▸ DIRECTIONS FOR THIS TASK
Stop at the line that contains "ATOM 34 C CA". Until then, set down each line of the records exactly, beginning with the first, and skip pictures.

▸ Items from a dataset
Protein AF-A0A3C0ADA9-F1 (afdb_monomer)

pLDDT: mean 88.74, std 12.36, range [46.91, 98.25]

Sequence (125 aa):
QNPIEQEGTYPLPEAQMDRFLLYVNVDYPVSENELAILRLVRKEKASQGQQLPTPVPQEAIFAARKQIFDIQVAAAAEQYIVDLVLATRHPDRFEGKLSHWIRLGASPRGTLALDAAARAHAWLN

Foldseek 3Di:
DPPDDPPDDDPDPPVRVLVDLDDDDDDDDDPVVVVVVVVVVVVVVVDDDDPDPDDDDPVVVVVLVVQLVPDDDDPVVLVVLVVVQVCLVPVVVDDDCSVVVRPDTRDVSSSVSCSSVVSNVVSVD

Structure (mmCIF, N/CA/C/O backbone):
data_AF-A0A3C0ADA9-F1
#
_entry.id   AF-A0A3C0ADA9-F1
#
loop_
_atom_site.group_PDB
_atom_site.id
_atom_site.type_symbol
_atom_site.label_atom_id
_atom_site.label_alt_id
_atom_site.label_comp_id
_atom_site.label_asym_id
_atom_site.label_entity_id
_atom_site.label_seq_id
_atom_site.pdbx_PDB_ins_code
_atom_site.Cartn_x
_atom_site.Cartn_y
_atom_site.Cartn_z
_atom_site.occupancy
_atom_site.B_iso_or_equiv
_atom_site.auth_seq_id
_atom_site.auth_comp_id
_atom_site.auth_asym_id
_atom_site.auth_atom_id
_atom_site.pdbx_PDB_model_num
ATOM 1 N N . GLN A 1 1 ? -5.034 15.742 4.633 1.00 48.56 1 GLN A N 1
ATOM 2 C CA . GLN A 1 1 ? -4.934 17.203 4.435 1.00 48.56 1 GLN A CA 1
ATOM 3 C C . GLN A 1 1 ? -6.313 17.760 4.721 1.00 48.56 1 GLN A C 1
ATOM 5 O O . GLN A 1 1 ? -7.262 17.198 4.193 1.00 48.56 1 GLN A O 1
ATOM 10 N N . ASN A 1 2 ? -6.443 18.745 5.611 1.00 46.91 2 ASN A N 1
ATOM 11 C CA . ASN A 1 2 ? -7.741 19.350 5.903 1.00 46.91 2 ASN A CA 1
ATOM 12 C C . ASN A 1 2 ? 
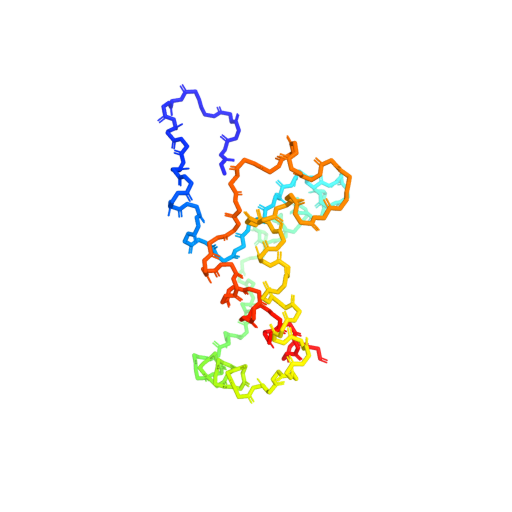-8.020 20.411 4.820 1.00 46.91 2 ASN A C 1
ATOM 14 O O . ASN A 1 2 ? -7.253 21.370 4.743 1.00 46.91 2 ASN A O 1
ATOM 18 N N . PRO A 1 3 ? -9.035 20.259 3.952 1.00 53.28 3 PRO A N 1
ATOM 19 C CA . PRO A 1 3 ? -9.200 21.117 2.771 1.00 53.28 3 PRO A CA 1
ATOM 20 C C . PRO A 1 3 ? -9.536 22.591 3.070 1.00 53.28 3 PRO A C 1
ATOM 22 O O . PRO A 1 3 ? -9.662 23.376 2.135 1.00 53.28 3 PRO A O 1
ATOM 25 N N . ILE A 1 4 ? -9.731 22.967 4.341 1.00 53.97 4 ILE A N 1
ATOM 26 C CA . ILE A 1 4 ? -10.377 24.230 4.749 1.00 53.97 4 ILE A CA 1
ATOM 27 C C . ILE A 1 4 ? -9.497 25.077 5.698 1.00 53.97 4 ILE A C 1
ATOM 29 O O . ILE A 1 4 ? -9.974 26.033 6.302 1.00 53.97 4 ILE A O 1
ATOM 33 N N . GLU A 1 5 ? -8.206 24.780 5.855 1.00 51.12
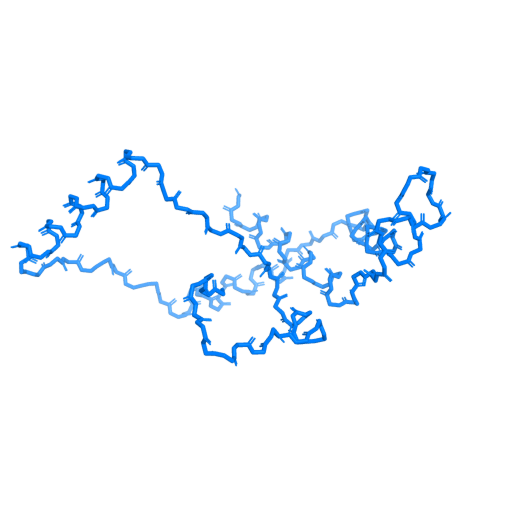 5 GLU A N 1
ATOM 34 C CA . GLU A 1 5 ? -7.333 25.584 6.728 1.00 51.12 5 GLU A CA 1
ATOM 35 C C . GLU A 1 5 ? -6.620 26.698 5.941 1.00 51.12 5 GLU A C 1
ATOM 37 O O . GLU A 1 5 ? -5.759 26.441 5.103 1.00 51.12 5 GLU A O 1
ATOM 42 N N . GLN A 1 6 ? -6.999 27.955 6.219 1.00 53.78 6 GLN A N 1
ATOM 43 C CA . GLN A 1 6 ? -6.448 29.179 5.607 1.00 53.78 6 GLN A CA 1
ATOM 44 C C . GLN A 1 6 ? -5.078 29.605 6.175 1.00 53.78 6 GLN A C 1
ATOM 46 O O . GLN A 1 6 ? -4.526 30.623 5.760 1.00 53.78 6 GLN A O 1
ATOM 51 N N . GLU A 1 7 ? -4.496 28.830 7.089 1.00 55.28 7 GLU A N 1
ATOM 52 C CA . GLU A 1 7 ? -3.174 29.094 7.654 1.00 55.28 7 GLU A CA 1
ATOM 53 C C . GLU A 1 7 ? -2.134 28.142 7.054 1.00 55.28 7 GLU A C 1
ATOM 55 O O . GLU A 1 7 ? -2.023 26.988 7.450 1.00 55.28 7 GLU A O 1
ATOM 60 N N . GLY A 1 8 ? -1.365 28.639 6.079 1.00 55.75 8 GLY A N 1
ATOM 61 C CA . GLY A 1 8 ? 0.023 28.229 5.826 1.00 55.75 8 GLY A CA 1
ATOM 62 C C . GLY A 1 8 ? 0.356 26.732 5.848 1.00 55.75 8 GLY A C 1
ATOM 63 O O . GLY A 1 8 ? 1.415 26.361 6.354 1.00 55.75 8 GLY A O 1
ATOM 64 N N . THR A 1 9 ? -0.491 25.860 5.302 1.00 60.62 9 THR A N 1
ATOM 65 C CA . THR A 1 9 ? -0.131 24.450 5.140 1.00 60.62 9 THR A CA 1
ATOM 66 C C . THR A 1 9 ? 0.785 24.306 3.929 1.00 60.62 9 THR A C 1
ATOM 68 O O . THR A 1 9 ? 0.361 24.355 2.777 1.00 60.62 9 THR A O 1
ATOM 71 N N . TYR A 1 10 ? 2.083 24.144 4.187 1.00 67.81 10 TYR A N 1
ATOM 72 C CA . TYR A 1 10 ? 3.028 23.774 3.140 1.00 67.81 10 TYR A CA 1
ATOM 73 C C . TYR A 1 10 ? 2.737 22.329 2.724 1.00 67.81 10 TYR A C 1
ATOM 75 O O . TYR A 1 10 ? 2.815 21.435 3.576 1.00 67.81 10 TYR A O 1
ATOM 83 N N . PRO A 1 11 ? 2.383 22.065 1.452 1.00 69.62 11 PRO A N 1
ATOM 84 C CA . PRO A 1 11 ? 2.209 20.697 0.998 1.00 69.62 11 PRO A CA 1
ATOM 85 C C . PRO A 1 11 ? 3.509 19.929 1.242 1.00 69.62 11 PRO A C 1
ATOM 87 O O . PRO A 1 11 ? 4.607 20.451 1.033 1.00 69.62 11 PRO A O 1
ATOM 90 N N . LEU A 1 12 ? 3.378 18.691 1.723 1.00 80.12 12 LEU A N 1
ATOM 91 C CA . LEU A 1 12 ? 4.521 17.796 1.872 1.00 80.12 12 LEU A CA 1
ATOM 92 C C . LEU A 1 12 ? 5.222 17.687 0.513 1.00 80.12 12 LEU A C 1
ATOM 94 O O . LEU A 1 12 ? 4.558 17.323 -0.458 1.00 80.12 12 LEU A O 1
ATOM 98 N N . PRO A 1 13 ? 6.535 17.964 0.434 1.00 84.06 13 PRO A N 1
ATOM 99 C CA . PRO A 1 13 ? 7.279 17.759 -0.798 1.00 84.06 13 PRO A CA 1
ATOM 100 C C . PRO A 1 13 ? 7.132 16.315 -1.279 1.00 84.06 13 PRO A C 1
ATOM 102 O O . PRO A 1 13 ? 7.032 15.389 -0.470 1.00 84.0
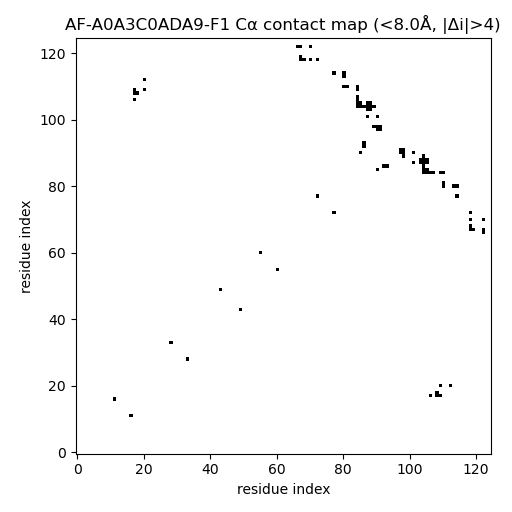6 13 PRO A O 1
ATOM 105 N N . GLU A 1 14 ? 7.203 16.093 -2.584 1.00 82.25 14 GLU A N 1
ATOM 106 C CA . GLU A 1 14 ? 7.002 14.785 -3.212 1.00 82.25 14 GLU A CA 1
ATOM 107 C C . GLU A 1 14 ? 7.980 13.737 -2.660 1.00 82.25 14 GLU A C 1
ATOM 109 O O . GLU A 1 14 ? 7.602 12.602 -2.381 1.00 82.25 14 GLU A O 1
ATOM 114 N N . ALA A 1 15 ? 9.222 14.145 -2.381 1.00 83.75 15 ALA A N 1
ATOM 115 C CA . ALA A 1 15 ? 10.231 13.290 -1.755 1.00 83.75 15 ALA A CA 1
ATOM 116 C C . ALA A 1 15 ? 9.860 12.836 -0.327 1.00 83.75 15 ALA A C 1
ATOM 118 O O . ALA A 1 15 ? 10.354 11.814 0.152 1.00 83.75 15 ALA A O 1
ATOM 119 N N . GLN A 1 16 ? 9.019 13.597 0.379 1.00 86.00 16 GLN A N 1
ATOM 120 C CA . GLN A 1 16 ? 8.466 13.200 1.675 1.00 86.00 16 GLN A CA 1
ATOM 121 C C . GLN A 1 16 ? 7.227 12.322 1.501 1.00 86.00 16 GLN A C 1
ATOM 123 O O . GLN A 1 16 ? 7.071 11.354 2.241 1.00 86.00 16 GLN A O 1
ATOM 128 N N . MET A 1 17 ? 6.379 12.612 0.510 1.00 86.88 17 MET A N 1
ATOM 129 C CA . MET A 1 17 ? 5.213 11.780 0.193 1.00 86.88 17 MET A CA 1
ATOM 130 C C . MET A 1 17 ? 5.609 10.354 -0.208 1.00 86.88 17 MET A C 1
ATOM 132 O O . MET A 1 17 ? 4.977 9.400 0.232 1.00 86.88 17 MET A O 1
ATOM 136 N N . ASP A 1 18 ? 6.717 10.196 -0.933 1.00 91.19 18 ASP A N 1
ATOM 137 C CA . ASP A 1 18 ? 7.283 8.898 -1.330 1.00 91.19 18 ASP A CA 1
ATOM 138 C C . ASP A 1 18 ? 7.676 8.005 -0.132 1.00 91.19 18 ASP A C 1
ATOM 140 O O . ASP A 1 18 ? 7.958 6.809 -0.270 1.00 91.19 18 ASP A O 1
ATOM 144 N N . ARG A 1 19 ? 7.696 8.566 1.090 1.00 92.31 19 ARG A N 1
ATOM 145 C CA . ARG A 1 19 ? 7.944 7.791 2.306 1.00 92.31 19 ARG A CA 1
ATOM 146 C C . ARG A 1 19 ? 6.732 7.016 2.815 1.00 92.31 19 ARG A C 1
ATOM 148 O O . ARG A 1 19 ? 6.930 6.063 3.572 1.00 92.31 19 ARG A O 1
ATOM 155 N N . PHE A 1 20 ? 5.526 7.385 2.399 1.00 94.06 20 PHE A N 1
ATOM 156 C CA . PHE A 1 20 ? 4.292 6.723 2.803 1.00 94.06 20 PHE A CA 1
ATOM 157 C C . PHE A 1 20 ? 4.004 5.515 1.908 1.00 94.06 20 PHE A C 1
ATOM 159 O O . PHE A 1 20 ? 4.225 5.560 0.703 1.00 94.06 20 PHE A O 1
ATOM 166 N N . LEU A 1 21 ? 3.514 4.424 2.507 1.00 93.94 21 LEU A N 1
ATOM 167 C CA . LEU A 1 21 ? 3.216 3.185 1.777 1.00 93.94 21 LEU A CA 1
ATOM 168 C C . LEU A 1 21 ? 2.016 3.351 0.834 1.00 93.94 21 LEU A C 1
ATOM 170 O O . LEU A 1 21 ? 2.036 2.852 -0.285 1.00 93.94 21 LEU A O 1
ATOM 174 N N . LEU A 1 22 ? 0.967 4.024 1.312 1.00 92.94 22 LEU A N 1
ATOM 175 C CA . LEU A 1 22 ? -0.305 4.185 0.616 1.00 92.94 22 LEU A CA 1
ATOM 176 C C . LEU A 1 22 ? -0.789 5.626 0.741 1.00 92.94 22 LEU A C 1
ATOM 178 O O . LEU A 1 22 ? -0.654 6.253 1.794 1.00 92.94 22 LEU A O 1
ATOM 182 N N . TYR A 1 23 ? -1.409 6.111 -0.329 1.00 91.12 23 TYR A N 1
ATOM 183 C CA . TYR A 1 23 ? -2.228 7.313 -0.317 1.00 91.12 23 TYR A CA 1
ATOM 184 C C . TYR A 1 23 ? -3.699 6.891 -0.331 1.00 91.12 23 TYR A C 1
ATOM 186 O O . TYR A 1 23 ? -4.131 6.191 -1.245 1.00 91.12 23 TYR A O 1
ATOM 194 N N . VAL A 1 24 ? -4.459 7.293 0.690 1.00 91.25 24 VAL A N 1
ATOM 195 C CA . VAL A 1 24 ? -5.887 6.975 0.820 1.00 91.25 24 VAL A CA 1
ATOM 196 C C . VAL A 1 24 ? -6.673 8.277 0.757 1.00 91.25 24 VAL A C 1
ATOM 198 O O . VAL A 1 24 ? -6.489 9.146 1.611 1.00 91.25 24 VAL A O 1
ATOM 201 N N . ASN A 1 25 ? -7.541 8.406 -0.248 1.00 89.62 25 ASN A N 1
ATOM 202 C CA . ASN A 1 25 ? -8.507 9.496 -0.307 1.00 89.62 25 ASN A CA 1
ATOM 203 C C . ASN A 1 25 ? -9.776 9.090 0.450 1.00 89.62 25 ASN A C 1
ATOM 205 O O . ASN A 1 25 ? -10.335 8.027 0.182 1.00 89.62 25 ASN A O 1
ATOM 209 N N . VAL A 1 26 ? -10.204 9.916 1.402 1.00 87.25 26 VAL A N 1
ATOM 210 C CA . VAL A 1 26 ? -11.390 9.667 2.229 1.00 87.25 26 VAL A CA 1
ATOM 211 C C . VAL A 1 26 ? -12.374 10.799 1.987 1.00 87.25 26 VAL A C 1
ATOM 213 O O . VAL A 1 26 ? -12.146 11.922 2.433 1.00 87.25 26 VAL A O 1
ATOM 216 N N . ASP A 1 27 ? -13.457 10.487 1.282 1.00 88.62 27 ASP A N 1
ATOM 217 C CA . ASP A 1 27 ? -14.559 11.419 1.055 1.00 88.62 27 ASP A CA 1
ATOM 218 C C . ASP A 1 27 ? -15.560 11.397 2.220 1.00 88.62 27 ASP A C 1
ATOM 220 O O . ASP A 1 27 ? -15.531 10.519 3.091 1.00 88.62 27 ASP A O 1
ATOM 224 N N . TYR A 1 28 ? -16.475 12.369 2.232 1.00 89.75 28 TYR A N 1
ATOM 225 C CA . TYR A 1 28 ? -17.569 12.385 3.199 1.00 89.75 28 TYR A CA 1
ATOM 226 C C . TYR A 1 28 ? -18.467 11.147 3.039 1.00 89.75 28 TYR A C 1
ATOM 228 O O . TYR A 1 28 ? -18.766 10.737 1.912 1.00 89.75 28 TYR A O 1
ATOM 236 N N . PRO A 1 29 ? -18.923 10.545 4.150 1.00 90.38 29 PRO A N 1
ATOM 237 C CA . PRO A 1 29 ? -19.805 9.388 4.098 1.00 90.38 29 PRO A CA 1
ATOM 238 C C . PRO A 1 29 ? -21.166 9.757 3.490 1.00 90.38 29 PRO A C 1
ATOM 240 O O . PRO A 1 29 ? -21.656 10.880 3.605 1.00 90.38 29 PRO A O 1
ATOM 243 N N . VAL A 1 30 ? -21.820 8.775 2.869 1.00 94.12 30 VAL A N 1
ATOM 244 C CA . VAL A 1 30 ? -23.211 8.919 2.415 1.00 94.12 30 VAL A CA 1
ATOM 245 C C . VAL A 1 30 ? 
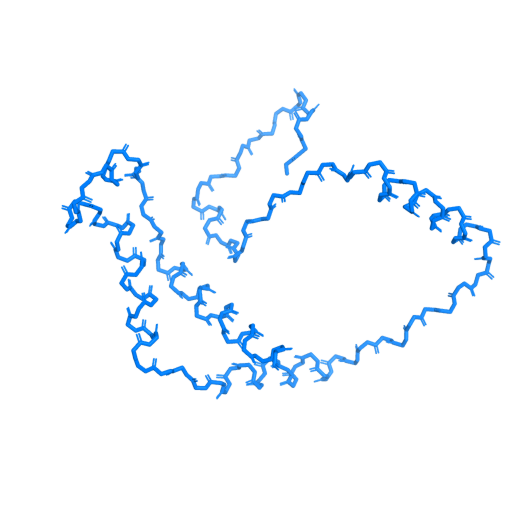-24.168 9.080 3.601 1.00 94.12 30 VAL A C 1
ATOM 247 O O . VAL A 1 30 ? -23.864 8.659 4.717 1.00 94.12 30 VAL A O 1
ATOM 250 N N . SER A 1 31 ? -25.359 9.636 3.354 1.00 94.38 31 SER A N 1
ATOM 251 C CA . SER A 1 31 ? -26.346 9.963 4.401 1.00 94.38 31 SER A CA 1
ATOM 252 C C . SER A 1 31 ? -26.673 8.796 5.345 1.00 94.38 31 SER A C 1
ATOM 254 O O . SER A 1 31 ? -26.816 9.001 6.550 1.00 94.38 31 SER A O 1
ATOM 256 N N . GLU A 1 32 ? -26.746 7.568 4.828 1.00 94.69 32 GLU A N 1
ATOM 257 C CA . GLU A 1 32 ? -27.012 6.370 5.633 1.00 94.69 32 GLU A CA 1
ATOM 258 C C . GLU A 1 32 ? -25.879 6.071 6.625 1.00 94.69 32 GLU A C 1
ATOM 260 O O . GLU A 1 32 ? -26.135 5.794 7.799 1.00 94.69 32 GLU A O 1
ATOM 265 N N . ASN A 1 33 ? -24.628 6.195 6.171 1.00 93.81 33 ASN A N 1
ATOM 266 C CA . ASN A 1 33 ? -23.438 6.013 6.998 1.00 93.81 33 ASN A CA 1
ATOM 267 C C . ASN A 1 33 ? -23.315 7.138 8.028 1.00 93.81 33 ASN A C 1
ATOM 269 O O . ASN A 1 33 ? -23.026 6.865 9.189 1.00 93.81 33 ASN A O 1
ATOM 273 N N . GLU A 1 34 ? -23.615 8.380 7.645 1.00 95.06 34 GLU A N 1
ATOM 274 C CA . GLU A 1 34 ? -23.640 9.526 8.562 1.00 95.06 34 GLU A CA 1
ATOM 275 C C . GLU A 1 34 ? -24.664 9.310 9.692 1.00 95.06 34 GLU A C 1
ATOM 277 O O . GLU A 1 34 ? -24.367 9.489 10.877 1.00 95.06 34 GLU A O 1
ATOM 282 N N . LEU A 1 35 ? -25.866 8.826 9.352 1.00 95.44 35 LEU A N 1
ATOM 283 C CA . LEU A 1 35 ? -26.891 8.486 10.337 1.00 95.44 35 LEU A CA 1
ATOM 284 C C . LEU A 1 35 ? -26.463 7.314 11.235 1.00 95.44 35 LEU A C 1
ATOM 286 O O . LEU A 1 35 ? -26.754 7.321 12.436 1.00 95.44 35 LEU A O 1
ATOM 290 N N . ALA A 1 36 ? -25.782 6.310 10.676 1.00 94.88 36 ALA A N 1
ATOM 291 C CA . ALA A 1 36 ? -25.238 5.189 11.436 1.00 94.88 36 ALA A CA 1
ATOM 292 C C . ALA A 1 36 ? -24.159 5.651 12.427 1.00 94.88 36 ALA A C 1
ATOM 294 O O . ALA A 1 36 ? -24.218 5.267 13.595 1.00 94.88 36 ALA A O 1
ATOM 295 N N . ILE A 1 37 ? -23.250 6.535 12.004 1.00 92.81 37 ILE A N 1
ATOM 296 C CA . ILE A 1 37 ? -22.225 7.156 12.855 1.00 92.81 37 ILE A CA 1
ATOM 297 C C . ILE A 1 37 ? -22.889 7.942 13.990 1.00 92.81 37 ILE A C 1
ATOM 299 O O . ILE A 1 37 ? -22.557 7.742 15.160 1.00 92.81 37 ILE A O 1
ATOM 303 N N . LEU A 1 38 ? -23.892 8.772 13.683 1.00 94.06 38 LEU A N 1
ATOM 304 C CA . LEU A 1 38 ? -24.632 9.535 14.692 1.00 94.06 38 LEU A CA 1
ATOM 305 C C . LEU A 1 38 ? -25.279 8.618 15.739 1.00 94.06 38 LEU A C 1
ATOM 307 O O . LEU A 1 38 ? -25.209 8.889 16.943 1.00 94.06 38 LEU A O 1
ATOM 311 N N . ARG A 1 39 ? -25.916 7.527 15.296 1.00 93.88 39 ARG A N 1
ATOM 312 C CA . ARG A 1 39 ? -26.538 6.534 16.187 1.00 93.88 39 ARG A CA 1
ATOM 313 C C . ARG A 1 39 ? -25.497 5.794 17.026 1.00 93.88 39 ARG A C 1
ATOM 315 O O . ARG A 1 39 ? -25.738 5.601 18.218 1.00 93.88 39 ARG A O 1
ATOM 322 N N . LEU A 1 40 ? -24.364 5.419 16.432 1.00 89.38 40 LEU A N 1
ATOM 323 C CA . LEU A 1 40 ? -23.258 4.739 17.104 1.00 89.38 40 LEU A CA 1
ATOM 324 C C . LEU A 1 40 ? -22.698 5.601 18.240 1.00 89.38 40 LEU A C 1
ATOM 326 O O . LEU A 1 40 ? -22.742 5.183 19.393 1.00 89.38 40 LEU A O 1
ATOM 330 N N . VAL A 1 41 ? -22.297 6.840 17.943 1.00 88.94 41 VAL A N 1
ATOM 331 C CA . VAL A 1 41 ? -21.724 7.768 18.934 1.00 88.94 41 VAL A CA 1
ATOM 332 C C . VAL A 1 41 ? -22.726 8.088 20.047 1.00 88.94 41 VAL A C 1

▸ RESPONSE BELOW
Protein AF-A0A3C0ADA9-F1 (afdb_monomer)

pLDDT: mean 88.74, std 12.36, range [46.91, 98.25]

Sequence (125 aa):
QNPIEQEGTYPLPEAQMDRFLLYVNVDYPVSENELAILRLVRKEKASQGQQLPTPVPQEAIFAARKQIFDIQVAAAAEQYIVDLVLATRHPDRFEGKLSHWIRLGASPRGTLALDAAARAHAWLN

Foldseek 3Di:
DPPDDPPDDDPDPPVRVLVDLDDDDDDDDDPVVVVVVVVVVVVVVVDDDDPDPDDDDPVVVVVLVVQLVPDDDDPVVLVVLVVVQVCLVPVVVDDDCSVVVRPDTRDVSSSVSCSSVVSNVVSVD

Structure (mmCIF, N/CA/C/O backbone):
data_AF-A0A3C0ADA9-F1
#
_entry.id   AF-A0A3C0ADA9-F1
#
loop_
_atom_site.group_PDB
_atom_site.id
_atom_site.type_symbol
_atom_site.label_atom_id
_atom_site.label_alt_id
_atom_site.label_comp_id
_atom_site.label_asym_id
_atom_site.label_entity_id
_atom_site.label_seq_id
_atom_site.pdbx_PDB_ins_code
_atom_site.Cartn_x
_atom_site.Cartn_y
_atom_site.Cartn_z
_atom_site.occupancy
_atom_site.B_iso_or_equiv
_atom_site.auth_seq_id
_atom_site.auth_comp_id
_atom_site.auth_asym_id
_atom_site.auth_atom_id
_atom_site.pdbx_PDB_model_num
ATOM 1 N N . GLN A 1 1 ? -5.034 15.742 4.633 1.00 48.56 1 GLN A N 1
ATOM 2 C CA . GLN A 1 1 ? -4.934 17.203 4.435 1.00 48.56 1 GLN A CA 1
ATOM 3 C C . GLN A 1 1 ? -6.313 17.760 4.721 1.00 48.56 1 GLN A C 1
ATOM 5 O O . GLN A 1 1 ? -7.262 17.198 4.193 1.00 48.56 1 GLN A O 1
ATOM 10 N N . ASN A 1 2 ? -6.443 18.745 5.611 1.00 46.91 2 ASN A N 1
ATOM 11 C CA . ASN A 1 2 ? -7.741 19.350 5.903 1.00 46.91 2 ASN A CA 1
ATOM 12 C C . ASN A 1 2 ? 
-8.020 20.411 4.820 1.00 46.91 2 ASN A C 1
ATOM 14 O O . ASN A 1 2 ? -7.253 21.370 4.743 1.00 46.91 2 ASN A O 1
ATOM 18 N N . PRO A 1 3 ? -9.035 20.259 3.952 1.00 53.28 3 PRO A N 1
ATOM 19 C CA . PRO A 1 3 ? -9.200 21.117 2.771 1.00 53.28 3 PRO A CA 1
ATOM 20 C C . PRO A 1 3 ? -9.536 22.591 3.070 1.00 53.28 3 PRO A C 1
ATOM 22 O O . PRO A 1 3 ? -9.662 23.376 2.135 1.00 53.28 3 PRO A O 1
ATOM 25 N N . ILE A 1 4 ? -9.731 22.967 4.341 1.00 53.97 4 ILE A N 1
ATOM 26 C CA . ILE A 1 4 ? -10.377 24.230 4.749 1.00 53.97 4 ILE A CA 1
ATOM 27 C C . ILE A 1 4 ? -9.497 25.077 5.698 1.00 53.97 4 ILE A C 1
ATOM 29 O O . ILE A 1 4 ? -9.974 26.033 6.302 1.00 53.97 4 ILE A O 1
ATOM 33 N N . GLU A 1 5 ? -8.206 24.780 5.855 1.00 51.12
 5 GLU A N 1
ATOM 34 C CA . GLU A 1 5 ? -7.333 25.584 6.728 1.00 51.12 5 GLU A CA 1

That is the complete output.